La seconde partie porte sur les dramaturgies de l’oralité. Elle met en évidence  » la transposition des procédés narratifs du conte et des stratégies du conteur dans l’écriture dramatiques. » Elle relève ce qu’il y a de résistances, d’innovations et donc d’enrichissements en terme de métissage des arts de la scène induits par l’intégration de l’oralité dans les  formes dramaturgiques antillaises. Du coup, si l’auteure n’évite pas le sujet délicat de la transposition écrites de formes narratives orales –faut-il figer le récit au risque de le tuer?– on pourra s’étonner de sa discrétion sur les tentatives plus ou moins heureuses d’adaptation de nouvelles ou de romans au théâtre dans l’écriture antillaise. Dernier étonnement l’absence d’analyse de la pièce la plus jouée, ces dix dernières années en Martinique et qui ferait partie sans aucun doute du répertoire, si répertoire il y avait, à savoir Wopso! de Marius Gottin mise en scène par José Exélis.
Le dernier chapitre à partir d’une analyse de l’esthétique carnavalesque, reprise du sémiologue Mickael Bakhtine, du rire,  de la profanation du sacré, et de la liberté, laisse entrevoir la possibilité d’un théâtre « total » à la fois producteur et manifestation du lien social qui « donnerait à penser » comme l’écrirait Edouard Glissant. Stéphanie Bérard a su choisir les outils d’analyse adéquats à l’objet de son travail. Il était judicieux de rappeler l’importance de la culture carnavalesque pour comprendre certaines œuvres littéraires, telles celle de Rabelais. Le théâtre de Molière  est d’ailleurs lui aussi imprégné d’une culture carnavalesque et n’hésite pas à emprunter au théâtre de foire du Pont-Neuf.
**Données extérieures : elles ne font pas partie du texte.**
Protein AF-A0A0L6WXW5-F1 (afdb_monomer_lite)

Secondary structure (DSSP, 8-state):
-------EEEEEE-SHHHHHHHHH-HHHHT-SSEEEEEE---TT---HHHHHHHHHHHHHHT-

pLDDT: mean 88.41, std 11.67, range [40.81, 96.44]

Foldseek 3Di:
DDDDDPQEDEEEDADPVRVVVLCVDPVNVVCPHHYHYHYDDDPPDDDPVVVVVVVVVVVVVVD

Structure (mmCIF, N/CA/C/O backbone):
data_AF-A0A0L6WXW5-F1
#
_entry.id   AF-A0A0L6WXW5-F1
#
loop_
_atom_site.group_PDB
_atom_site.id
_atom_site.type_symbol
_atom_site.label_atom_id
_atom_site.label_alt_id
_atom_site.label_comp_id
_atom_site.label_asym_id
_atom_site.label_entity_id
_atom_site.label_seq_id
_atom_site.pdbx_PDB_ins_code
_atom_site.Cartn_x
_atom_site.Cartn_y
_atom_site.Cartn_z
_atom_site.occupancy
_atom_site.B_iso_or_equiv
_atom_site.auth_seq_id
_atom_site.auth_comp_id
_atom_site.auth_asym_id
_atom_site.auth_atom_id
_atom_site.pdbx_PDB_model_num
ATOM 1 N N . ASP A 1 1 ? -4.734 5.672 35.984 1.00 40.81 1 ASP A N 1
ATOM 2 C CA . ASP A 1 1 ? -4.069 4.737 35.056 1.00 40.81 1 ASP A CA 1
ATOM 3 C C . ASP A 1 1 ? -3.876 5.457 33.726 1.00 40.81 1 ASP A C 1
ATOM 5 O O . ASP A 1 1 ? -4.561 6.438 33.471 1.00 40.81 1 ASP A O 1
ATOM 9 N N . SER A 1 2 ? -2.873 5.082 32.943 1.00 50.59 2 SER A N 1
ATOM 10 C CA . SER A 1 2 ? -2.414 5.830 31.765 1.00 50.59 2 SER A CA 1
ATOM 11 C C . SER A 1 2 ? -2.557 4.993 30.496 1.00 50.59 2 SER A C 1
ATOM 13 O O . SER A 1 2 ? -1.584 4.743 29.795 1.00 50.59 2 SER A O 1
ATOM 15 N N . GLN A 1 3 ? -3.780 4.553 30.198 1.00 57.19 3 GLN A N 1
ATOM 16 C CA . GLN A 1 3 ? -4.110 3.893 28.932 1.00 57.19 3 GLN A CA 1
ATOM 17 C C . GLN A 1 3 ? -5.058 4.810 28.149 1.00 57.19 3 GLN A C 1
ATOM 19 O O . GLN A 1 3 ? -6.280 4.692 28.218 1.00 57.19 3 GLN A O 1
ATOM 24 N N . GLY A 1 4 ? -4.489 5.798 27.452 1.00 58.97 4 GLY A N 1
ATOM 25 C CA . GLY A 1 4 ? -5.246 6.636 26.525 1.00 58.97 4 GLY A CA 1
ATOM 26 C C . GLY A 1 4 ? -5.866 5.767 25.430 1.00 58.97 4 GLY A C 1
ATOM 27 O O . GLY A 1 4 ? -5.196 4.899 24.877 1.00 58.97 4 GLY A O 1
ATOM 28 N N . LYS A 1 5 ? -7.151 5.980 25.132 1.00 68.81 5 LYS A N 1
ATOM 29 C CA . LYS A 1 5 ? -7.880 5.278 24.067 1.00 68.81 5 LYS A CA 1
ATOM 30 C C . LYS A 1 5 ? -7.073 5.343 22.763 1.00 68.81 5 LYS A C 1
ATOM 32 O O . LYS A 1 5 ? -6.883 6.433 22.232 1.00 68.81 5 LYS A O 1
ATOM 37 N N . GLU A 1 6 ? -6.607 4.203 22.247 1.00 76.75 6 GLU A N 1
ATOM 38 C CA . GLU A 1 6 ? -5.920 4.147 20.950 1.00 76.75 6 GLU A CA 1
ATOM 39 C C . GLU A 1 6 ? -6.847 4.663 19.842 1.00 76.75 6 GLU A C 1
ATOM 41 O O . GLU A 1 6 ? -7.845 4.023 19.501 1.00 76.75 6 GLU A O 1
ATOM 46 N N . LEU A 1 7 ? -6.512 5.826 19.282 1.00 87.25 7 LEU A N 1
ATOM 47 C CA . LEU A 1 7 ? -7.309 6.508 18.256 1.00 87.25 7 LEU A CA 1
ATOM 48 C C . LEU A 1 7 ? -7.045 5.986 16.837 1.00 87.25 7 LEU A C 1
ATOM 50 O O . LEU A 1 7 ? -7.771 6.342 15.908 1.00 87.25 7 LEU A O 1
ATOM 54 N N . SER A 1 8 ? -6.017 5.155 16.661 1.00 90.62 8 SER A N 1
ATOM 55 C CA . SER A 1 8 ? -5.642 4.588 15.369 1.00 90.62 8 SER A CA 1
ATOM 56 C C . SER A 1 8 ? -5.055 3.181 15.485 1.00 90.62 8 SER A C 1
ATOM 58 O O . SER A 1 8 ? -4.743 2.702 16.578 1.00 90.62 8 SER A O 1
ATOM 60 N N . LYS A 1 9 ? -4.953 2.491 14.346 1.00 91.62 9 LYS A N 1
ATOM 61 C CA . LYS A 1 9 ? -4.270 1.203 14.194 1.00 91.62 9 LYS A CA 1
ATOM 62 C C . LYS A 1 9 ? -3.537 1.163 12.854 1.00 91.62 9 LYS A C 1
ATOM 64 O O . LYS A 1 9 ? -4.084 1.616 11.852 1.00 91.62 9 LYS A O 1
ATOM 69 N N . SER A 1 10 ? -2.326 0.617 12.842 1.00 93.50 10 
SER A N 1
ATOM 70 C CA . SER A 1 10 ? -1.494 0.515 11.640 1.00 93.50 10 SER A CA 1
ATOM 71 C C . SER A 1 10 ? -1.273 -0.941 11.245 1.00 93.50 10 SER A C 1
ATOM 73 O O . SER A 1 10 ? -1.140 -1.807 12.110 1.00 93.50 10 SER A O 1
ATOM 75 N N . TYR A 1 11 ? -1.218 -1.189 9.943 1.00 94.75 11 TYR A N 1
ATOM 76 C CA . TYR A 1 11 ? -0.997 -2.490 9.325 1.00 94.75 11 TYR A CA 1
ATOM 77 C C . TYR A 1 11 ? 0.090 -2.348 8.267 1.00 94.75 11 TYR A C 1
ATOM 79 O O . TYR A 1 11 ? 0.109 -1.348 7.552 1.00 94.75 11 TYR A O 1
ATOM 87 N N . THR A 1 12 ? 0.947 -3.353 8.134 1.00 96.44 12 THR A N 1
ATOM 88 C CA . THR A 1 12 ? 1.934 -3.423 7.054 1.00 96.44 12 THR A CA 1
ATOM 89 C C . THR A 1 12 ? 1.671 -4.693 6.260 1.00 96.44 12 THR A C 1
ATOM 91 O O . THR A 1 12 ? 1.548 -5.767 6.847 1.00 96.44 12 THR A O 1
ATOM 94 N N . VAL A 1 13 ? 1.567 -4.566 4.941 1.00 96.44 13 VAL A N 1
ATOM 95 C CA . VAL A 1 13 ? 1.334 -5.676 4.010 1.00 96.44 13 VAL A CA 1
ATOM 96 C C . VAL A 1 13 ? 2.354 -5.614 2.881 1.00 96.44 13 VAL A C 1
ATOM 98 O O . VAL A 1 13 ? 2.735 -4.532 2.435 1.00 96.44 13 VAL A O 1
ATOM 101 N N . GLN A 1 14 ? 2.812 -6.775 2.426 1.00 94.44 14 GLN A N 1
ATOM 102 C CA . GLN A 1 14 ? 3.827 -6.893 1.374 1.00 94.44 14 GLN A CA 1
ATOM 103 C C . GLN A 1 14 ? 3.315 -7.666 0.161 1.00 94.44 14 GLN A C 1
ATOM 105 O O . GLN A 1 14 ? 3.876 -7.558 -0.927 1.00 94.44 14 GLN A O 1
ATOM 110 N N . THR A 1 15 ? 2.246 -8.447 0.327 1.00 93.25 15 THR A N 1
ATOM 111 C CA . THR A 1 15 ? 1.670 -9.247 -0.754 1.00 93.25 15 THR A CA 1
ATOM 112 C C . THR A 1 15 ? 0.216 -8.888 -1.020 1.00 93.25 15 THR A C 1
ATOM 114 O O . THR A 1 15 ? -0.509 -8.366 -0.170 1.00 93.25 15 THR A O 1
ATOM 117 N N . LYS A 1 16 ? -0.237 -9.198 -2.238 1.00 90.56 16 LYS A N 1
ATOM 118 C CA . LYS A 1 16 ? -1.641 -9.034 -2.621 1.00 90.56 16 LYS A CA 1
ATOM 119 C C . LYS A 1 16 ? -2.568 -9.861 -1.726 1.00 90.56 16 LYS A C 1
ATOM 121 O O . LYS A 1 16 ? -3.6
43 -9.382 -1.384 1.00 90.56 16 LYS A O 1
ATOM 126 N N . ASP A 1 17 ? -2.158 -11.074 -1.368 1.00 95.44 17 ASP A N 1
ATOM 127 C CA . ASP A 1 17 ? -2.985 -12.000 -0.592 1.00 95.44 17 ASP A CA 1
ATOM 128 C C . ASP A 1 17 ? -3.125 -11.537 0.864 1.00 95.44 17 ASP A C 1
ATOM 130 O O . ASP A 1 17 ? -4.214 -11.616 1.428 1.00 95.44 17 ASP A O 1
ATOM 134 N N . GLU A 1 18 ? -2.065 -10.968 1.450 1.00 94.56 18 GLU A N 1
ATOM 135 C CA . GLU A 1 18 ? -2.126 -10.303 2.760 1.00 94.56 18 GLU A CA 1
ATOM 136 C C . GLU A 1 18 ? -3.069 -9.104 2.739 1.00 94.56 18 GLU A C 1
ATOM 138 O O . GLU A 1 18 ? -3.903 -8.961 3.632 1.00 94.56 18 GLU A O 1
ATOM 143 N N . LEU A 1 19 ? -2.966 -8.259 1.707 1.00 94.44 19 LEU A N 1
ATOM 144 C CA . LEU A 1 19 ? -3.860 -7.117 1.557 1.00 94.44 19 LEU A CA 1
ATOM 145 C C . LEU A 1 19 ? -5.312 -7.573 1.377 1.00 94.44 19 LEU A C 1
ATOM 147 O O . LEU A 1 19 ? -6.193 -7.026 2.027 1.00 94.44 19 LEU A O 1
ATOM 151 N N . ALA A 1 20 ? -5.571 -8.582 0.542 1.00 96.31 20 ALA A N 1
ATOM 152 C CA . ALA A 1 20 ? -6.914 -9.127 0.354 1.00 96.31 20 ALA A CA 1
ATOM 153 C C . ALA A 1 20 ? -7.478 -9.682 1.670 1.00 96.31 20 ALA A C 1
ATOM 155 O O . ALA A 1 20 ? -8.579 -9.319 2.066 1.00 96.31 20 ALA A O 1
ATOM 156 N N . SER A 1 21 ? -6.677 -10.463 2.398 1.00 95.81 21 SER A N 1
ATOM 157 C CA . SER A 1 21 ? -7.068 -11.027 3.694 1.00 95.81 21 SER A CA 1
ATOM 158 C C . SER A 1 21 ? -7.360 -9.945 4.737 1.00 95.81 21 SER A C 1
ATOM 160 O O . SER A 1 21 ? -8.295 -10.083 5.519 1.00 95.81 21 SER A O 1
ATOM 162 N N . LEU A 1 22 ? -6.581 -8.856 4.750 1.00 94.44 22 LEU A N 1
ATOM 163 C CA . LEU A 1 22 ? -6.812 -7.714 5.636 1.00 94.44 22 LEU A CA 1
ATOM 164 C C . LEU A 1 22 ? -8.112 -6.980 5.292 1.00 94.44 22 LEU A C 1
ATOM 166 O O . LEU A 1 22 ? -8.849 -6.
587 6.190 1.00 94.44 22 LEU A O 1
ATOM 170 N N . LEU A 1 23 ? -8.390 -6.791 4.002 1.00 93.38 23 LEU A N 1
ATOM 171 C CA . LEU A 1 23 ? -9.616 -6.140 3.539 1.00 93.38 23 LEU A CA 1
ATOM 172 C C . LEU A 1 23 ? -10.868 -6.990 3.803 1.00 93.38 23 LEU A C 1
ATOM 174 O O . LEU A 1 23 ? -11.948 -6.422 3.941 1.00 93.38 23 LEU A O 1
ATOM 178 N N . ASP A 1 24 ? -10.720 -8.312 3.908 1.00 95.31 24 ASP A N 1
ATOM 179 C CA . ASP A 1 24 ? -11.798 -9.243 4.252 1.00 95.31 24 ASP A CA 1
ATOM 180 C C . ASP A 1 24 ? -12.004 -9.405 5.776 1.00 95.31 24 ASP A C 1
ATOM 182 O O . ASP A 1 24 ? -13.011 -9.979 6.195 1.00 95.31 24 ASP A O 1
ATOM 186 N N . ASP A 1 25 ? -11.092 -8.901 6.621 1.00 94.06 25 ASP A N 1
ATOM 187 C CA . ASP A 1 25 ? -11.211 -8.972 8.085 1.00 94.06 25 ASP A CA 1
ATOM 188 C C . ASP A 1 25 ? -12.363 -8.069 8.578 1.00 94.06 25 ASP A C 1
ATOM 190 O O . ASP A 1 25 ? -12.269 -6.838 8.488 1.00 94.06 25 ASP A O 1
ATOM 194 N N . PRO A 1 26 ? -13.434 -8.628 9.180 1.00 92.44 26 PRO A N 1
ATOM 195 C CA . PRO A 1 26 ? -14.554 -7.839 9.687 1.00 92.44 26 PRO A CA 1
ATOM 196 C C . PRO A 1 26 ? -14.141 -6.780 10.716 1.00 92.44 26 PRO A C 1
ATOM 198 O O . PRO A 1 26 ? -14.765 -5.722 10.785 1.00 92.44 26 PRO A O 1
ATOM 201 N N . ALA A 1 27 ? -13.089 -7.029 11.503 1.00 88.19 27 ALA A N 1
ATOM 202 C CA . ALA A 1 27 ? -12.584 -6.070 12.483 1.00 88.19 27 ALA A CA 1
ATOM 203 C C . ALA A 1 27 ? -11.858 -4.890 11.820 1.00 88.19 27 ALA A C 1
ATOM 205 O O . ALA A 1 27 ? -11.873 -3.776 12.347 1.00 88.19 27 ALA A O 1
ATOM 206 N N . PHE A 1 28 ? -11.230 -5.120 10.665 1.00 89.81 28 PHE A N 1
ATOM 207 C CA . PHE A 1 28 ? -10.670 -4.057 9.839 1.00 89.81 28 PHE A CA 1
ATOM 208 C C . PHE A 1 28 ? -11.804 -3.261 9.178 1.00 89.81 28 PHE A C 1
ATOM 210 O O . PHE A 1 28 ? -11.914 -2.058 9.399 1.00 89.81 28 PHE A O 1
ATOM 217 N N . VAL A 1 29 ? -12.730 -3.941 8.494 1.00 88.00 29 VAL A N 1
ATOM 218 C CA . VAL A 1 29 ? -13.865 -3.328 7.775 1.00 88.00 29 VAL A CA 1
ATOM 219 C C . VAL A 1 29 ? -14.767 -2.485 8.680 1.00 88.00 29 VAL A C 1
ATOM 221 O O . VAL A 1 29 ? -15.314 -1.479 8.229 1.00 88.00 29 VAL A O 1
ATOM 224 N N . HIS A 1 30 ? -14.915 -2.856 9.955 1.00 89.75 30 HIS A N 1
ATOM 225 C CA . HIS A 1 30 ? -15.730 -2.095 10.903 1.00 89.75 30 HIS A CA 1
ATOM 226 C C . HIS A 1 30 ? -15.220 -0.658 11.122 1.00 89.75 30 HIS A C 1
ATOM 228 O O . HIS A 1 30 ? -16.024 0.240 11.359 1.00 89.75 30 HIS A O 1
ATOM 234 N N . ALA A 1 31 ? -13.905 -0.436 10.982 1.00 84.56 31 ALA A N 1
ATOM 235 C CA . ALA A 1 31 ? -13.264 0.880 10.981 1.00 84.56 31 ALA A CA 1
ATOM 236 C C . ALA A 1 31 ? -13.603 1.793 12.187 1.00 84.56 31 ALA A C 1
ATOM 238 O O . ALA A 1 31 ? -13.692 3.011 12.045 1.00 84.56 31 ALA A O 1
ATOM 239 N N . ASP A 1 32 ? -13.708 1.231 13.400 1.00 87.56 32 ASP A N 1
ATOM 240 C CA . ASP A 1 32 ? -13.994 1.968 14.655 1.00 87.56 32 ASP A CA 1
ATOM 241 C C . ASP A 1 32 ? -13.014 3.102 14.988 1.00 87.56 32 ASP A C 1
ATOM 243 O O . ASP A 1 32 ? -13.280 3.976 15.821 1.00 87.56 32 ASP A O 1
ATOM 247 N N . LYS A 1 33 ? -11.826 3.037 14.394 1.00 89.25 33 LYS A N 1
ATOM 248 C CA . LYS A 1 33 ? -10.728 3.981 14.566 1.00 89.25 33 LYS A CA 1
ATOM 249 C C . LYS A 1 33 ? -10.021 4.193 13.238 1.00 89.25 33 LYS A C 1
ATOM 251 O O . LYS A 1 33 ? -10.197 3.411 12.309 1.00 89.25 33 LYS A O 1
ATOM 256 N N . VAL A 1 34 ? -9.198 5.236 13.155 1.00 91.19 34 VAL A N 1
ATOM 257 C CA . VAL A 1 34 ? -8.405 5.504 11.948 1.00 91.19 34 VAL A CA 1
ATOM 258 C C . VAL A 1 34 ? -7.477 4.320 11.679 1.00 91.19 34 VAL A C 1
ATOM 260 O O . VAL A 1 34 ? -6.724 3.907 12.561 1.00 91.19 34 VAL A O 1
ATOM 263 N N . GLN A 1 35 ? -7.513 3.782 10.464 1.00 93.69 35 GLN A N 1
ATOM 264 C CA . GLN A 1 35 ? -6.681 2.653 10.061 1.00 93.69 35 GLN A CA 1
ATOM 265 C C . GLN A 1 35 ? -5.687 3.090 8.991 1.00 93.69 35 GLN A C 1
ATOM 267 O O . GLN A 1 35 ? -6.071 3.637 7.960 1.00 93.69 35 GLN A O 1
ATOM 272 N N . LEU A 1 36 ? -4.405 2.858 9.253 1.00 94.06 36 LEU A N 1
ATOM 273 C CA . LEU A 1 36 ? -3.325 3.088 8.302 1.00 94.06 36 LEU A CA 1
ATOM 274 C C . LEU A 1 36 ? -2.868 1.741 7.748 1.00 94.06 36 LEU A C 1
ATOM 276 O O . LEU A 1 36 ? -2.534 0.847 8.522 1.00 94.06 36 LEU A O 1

L’auteure reprend là une thèse que l’on entend fréquemment, sans qu’elle se traduise par des actions concrètes, et qui indique des voies de développement pour la pratique théâtrale aux Antilles.
On espère avoir fait comprendre au lecteur combien ce livre avait vocation à être un incontournable pour quiconque se dit intéressé au théâtre antillais.